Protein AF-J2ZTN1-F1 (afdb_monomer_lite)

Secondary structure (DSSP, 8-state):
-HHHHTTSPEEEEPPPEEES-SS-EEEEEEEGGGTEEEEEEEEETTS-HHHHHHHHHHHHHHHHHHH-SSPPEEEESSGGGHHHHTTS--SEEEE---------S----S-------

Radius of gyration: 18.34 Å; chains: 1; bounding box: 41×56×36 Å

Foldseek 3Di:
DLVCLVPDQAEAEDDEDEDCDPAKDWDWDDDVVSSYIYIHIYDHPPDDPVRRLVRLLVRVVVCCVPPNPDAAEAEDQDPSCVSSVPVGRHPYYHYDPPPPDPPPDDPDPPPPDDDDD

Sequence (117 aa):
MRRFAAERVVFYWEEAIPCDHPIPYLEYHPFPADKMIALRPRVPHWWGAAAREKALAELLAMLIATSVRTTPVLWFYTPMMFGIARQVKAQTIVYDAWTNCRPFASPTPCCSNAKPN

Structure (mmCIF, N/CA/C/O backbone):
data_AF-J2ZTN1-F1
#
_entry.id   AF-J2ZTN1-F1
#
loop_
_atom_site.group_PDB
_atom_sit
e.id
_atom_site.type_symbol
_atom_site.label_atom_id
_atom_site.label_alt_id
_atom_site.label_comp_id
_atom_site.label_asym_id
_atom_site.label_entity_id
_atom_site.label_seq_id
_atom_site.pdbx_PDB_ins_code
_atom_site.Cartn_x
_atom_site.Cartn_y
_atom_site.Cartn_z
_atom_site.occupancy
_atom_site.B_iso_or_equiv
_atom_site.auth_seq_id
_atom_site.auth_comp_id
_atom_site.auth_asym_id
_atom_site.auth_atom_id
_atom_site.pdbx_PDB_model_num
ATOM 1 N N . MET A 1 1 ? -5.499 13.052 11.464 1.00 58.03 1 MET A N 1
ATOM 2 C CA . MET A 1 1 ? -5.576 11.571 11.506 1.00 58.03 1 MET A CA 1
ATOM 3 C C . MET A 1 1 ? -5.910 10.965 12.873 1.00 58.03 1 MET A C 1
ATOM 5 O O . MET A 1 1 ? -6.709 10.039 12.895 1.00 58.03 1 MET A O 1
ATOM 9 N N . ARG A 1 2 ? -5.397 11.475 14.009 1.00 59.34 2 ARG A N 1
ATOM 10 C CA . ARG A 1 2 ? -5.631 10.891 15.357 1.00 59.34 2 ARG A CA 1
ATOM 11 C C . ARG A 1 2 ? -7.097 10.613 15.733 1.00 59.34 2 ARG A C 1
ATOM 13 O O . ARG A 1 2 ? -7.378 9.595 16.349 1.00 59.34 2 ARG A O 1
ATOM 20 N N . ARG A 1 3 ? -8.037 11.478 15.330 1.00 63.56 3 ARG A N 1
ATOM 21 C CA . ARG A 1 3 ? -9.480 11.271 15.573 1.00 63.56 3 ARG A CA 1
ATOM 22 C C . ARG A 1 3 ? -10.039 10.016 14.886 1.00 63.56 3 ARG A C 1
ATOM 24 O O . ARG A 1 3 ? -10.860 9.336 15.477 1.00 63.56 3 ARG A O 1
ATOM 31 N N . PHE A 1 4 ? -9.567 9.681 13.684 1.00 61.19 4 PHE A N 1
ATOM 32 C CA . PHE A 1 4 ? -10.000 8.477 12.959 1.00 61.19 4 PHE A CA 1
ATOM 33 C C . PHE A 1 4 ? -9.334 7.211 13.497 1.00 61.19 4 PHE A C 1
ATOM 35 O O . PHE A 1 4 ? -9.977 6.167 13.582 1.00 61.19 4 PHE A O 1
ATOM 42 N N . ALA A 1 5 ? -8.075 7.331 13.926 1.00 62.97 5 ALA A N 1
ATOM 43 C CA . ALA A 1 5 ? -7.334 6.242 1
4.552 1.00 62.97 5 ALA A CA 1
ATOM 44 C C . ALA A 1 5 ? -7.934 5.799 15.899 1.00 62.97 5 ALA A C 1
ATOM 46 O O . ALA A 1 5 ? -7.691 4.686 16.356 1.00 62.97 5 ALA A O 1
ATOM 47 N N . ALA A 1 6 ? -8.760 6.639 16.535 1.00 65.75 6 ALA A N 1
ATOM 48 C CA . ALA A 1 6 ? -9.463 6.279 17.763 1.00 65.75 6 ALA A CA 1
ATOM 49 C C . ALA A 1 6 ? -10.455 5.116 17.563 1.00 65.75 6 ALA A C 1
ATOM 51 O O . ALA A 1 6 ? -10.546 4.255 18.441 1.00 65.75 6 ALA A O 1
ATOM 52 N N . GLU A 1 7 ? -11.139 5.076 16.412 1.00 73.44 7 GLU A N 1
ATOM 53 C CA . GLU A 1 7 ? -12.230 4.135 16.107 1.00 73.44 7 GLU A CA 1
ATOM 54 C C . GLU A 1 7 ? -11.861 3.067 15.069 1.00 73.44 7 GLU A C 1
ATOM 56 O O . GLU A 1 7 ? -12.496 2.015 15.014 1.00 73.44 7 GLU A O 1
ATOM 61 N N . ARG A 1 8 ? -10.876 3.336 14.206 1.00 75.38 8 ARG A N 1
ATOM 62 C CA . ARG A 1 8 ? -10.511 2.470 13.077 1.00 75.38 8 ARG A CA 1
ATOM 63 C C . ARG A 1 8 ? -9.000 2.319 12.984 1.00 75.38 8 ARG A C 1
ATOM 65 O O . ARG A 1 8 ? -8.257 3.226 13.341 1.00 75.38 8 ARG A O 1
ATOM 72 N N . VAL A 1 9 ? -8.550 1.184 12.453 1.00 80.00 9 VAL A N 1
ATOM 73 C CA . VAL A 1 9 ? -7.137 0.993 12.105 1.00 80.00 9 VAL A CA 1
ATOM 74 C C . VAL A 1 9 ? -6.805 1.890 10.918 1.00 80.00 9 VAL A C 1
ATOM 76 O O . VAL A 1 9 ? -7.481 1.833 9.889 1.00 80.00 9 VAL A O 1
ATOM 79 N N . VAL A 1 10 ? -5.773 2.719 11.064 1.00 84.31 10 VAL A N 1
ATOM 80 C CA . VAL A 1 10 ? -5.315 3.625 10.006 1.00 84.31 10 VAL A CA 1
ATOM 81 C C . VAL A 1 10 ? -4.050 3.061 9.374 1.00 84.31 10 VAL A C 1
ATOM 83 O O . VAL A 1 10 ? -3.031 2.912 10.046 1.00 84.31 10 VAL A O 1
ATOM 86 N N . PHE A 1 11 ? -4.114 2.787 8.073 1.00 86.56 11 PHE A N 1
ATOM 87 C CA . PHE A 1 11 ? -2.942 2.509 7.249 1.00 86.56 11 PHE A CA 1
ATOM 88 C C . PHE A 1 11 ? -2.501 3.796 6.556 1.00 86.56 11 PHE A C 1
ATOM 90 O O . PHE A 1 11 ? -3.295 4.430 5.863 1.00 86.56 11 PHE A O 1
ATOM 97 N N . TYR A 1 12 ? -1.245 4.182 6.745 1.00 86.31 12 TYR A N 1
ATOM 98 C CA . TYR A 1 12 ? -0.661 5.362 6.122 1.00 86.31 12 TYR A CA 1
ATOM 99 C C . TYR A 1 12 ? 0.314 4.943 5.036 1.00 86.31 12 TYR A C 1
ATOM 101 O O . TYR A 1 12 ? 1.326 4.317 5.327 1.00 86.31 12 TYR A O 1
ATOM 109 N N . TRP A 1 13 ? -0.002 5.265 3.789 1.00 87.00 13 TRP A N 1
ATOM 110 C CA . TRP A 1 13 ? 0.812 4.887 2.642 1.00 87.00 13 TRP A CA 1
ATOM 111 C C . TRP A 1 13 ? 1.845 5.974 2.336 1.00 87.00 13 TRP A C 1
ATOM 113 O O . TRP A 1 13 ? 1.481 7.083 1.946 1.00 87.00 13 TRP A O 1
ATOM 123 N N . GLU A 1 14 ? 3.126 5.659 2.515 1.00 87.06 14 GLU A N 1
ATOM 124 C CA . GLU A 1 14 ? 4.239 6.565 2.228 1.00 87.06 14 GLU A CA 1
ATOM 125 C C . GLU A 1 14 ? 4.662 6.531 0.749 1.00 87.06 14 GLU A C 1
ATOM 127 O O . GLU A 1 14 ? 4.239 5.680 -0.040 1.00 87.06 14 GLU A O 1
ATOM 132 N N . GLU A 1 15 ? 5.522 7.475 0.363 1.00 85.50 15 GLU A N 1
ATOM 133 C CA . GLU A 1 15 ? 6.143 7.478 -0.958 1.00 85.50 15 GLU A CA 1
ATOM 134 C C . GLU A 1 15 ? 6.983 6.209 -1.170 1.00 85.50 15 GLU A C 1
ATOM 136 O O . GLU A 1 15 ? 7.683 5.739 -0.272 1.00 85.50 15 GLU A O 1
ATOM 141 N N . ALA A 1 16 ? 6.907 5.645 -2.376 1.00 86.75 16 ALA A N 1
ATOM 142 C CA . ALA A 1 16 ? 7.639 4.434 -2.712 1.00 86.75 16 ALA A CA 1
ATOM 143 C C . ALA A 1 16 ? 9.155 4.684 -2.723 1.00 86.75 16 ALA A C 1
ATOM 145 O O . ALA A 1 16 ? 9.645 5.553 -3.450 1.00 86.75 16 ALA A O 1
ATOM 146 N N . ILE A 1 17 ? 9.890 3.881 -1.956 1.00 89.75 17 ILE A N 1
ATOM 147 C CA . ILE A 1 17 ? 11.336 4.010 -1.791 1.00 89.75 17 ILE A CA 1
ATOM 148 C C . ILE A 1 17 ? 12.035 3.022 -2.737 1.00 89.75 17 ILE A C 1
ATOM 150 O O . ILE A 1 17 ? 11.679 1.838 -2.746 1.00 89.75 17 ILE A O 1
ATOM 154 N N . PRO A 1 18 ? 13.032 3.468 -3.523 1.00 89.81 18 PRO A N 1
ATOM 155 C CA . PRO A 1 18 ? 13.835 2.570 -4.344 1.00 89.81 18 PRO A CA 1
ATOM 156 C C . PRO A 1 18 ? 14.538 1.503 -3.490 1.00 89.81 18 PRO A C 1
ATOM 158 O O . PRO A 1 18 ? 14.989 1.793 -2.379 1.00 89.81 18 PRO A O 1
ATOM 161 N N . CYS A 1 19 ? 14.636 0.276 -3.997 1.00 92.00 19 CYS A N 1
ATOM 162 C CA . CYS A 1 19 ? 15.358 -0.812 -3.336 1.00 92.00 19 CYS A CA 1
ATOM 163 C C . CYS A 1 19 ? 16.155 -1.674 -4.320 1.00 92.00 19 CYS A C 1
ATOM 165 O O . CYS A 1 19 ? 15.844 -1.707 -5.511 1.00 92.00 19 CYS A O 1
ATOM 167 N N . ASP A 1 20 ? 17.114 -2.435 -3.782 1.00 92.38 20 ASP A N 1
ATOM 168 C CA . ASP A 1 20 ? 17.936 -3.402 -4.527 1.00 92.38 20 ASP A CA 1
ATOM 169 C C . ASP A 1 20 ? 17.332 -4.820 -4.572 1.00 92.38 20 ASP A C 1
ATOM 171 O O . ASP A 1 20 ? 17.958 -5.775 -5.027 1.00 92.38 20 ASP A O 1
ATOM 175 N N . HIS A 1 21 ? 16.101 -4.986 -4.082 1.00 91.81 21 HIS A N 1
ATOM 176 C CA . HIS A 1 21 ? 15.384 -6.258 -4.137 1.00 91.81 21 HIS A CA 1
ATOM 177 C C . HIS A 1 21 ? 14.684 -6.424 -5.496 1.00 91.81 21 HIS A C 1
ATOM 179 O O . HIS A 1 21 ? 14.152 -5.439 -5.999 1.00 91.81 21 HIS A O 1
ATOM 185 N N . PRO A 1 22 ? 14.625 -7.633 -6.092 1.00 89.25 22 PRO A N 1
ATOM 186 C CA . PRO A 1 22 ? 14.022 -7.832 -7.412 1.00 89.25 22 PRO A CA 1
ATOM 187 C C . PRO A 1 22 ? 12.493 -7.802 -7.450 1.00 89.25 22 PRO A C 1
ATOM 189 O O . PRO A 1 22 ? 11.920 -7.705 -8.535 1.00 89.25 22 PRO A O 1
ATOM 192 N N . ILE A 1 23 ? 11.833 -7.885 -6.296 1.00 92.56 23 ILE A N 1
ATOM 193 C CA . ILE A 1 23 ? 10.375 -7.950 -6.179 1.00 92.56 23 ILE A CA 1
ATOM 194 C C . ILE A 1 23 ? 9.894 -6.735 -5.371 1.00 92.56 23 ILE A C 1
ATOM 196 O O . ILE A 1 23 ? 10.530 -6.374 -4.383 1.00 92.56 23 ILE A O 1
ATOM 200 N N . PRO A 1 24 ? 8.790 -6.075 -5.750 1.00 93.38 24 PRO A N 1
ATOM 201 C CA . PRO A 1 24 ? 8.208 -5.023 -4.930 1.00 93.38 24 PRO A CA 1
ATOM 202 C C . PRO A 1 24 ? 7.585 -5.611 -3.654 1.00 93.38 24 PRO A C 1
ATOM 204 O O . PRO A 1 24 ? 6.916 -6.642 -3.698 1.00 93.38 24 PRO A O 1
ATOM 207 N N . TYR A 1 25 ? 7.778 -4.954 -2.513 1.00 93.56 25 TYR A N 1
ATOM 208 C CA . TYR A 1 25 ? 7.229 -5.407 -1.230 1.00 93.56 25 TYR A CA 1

========================================================================

**Task to carry out:** Retype only the stretch of lines above starting at the one with "ATOM 150 O O" and stopping at the one with "ATOM 158 O O", exactly as written, with both kept.

**Response area:**
ATOM 150 O O . ILE A 1 17 ? 11.679 1.838 -2.746 1.00 89.75 17 ILE A O 1
ATOM 154 N N . PRO A 1 18 ? 13.032 3.468 -3.523 1.00 89.81 18 PRO A N 1
ATOM 155 C CA . PRO A 1 18 ? 13.835 2.570 -4.344 1.00 89.81 18 PRO A CA 1
ATOM 156 C C . PRO A 1 18 ? 14.538 1.503 -3.490 1.00 89.81 18 PRO A C 1
ATOM 158 O O . PRO A 1 18 ? 14.989 1.793 -2.379 1.00 89.81 18 PRO A O 1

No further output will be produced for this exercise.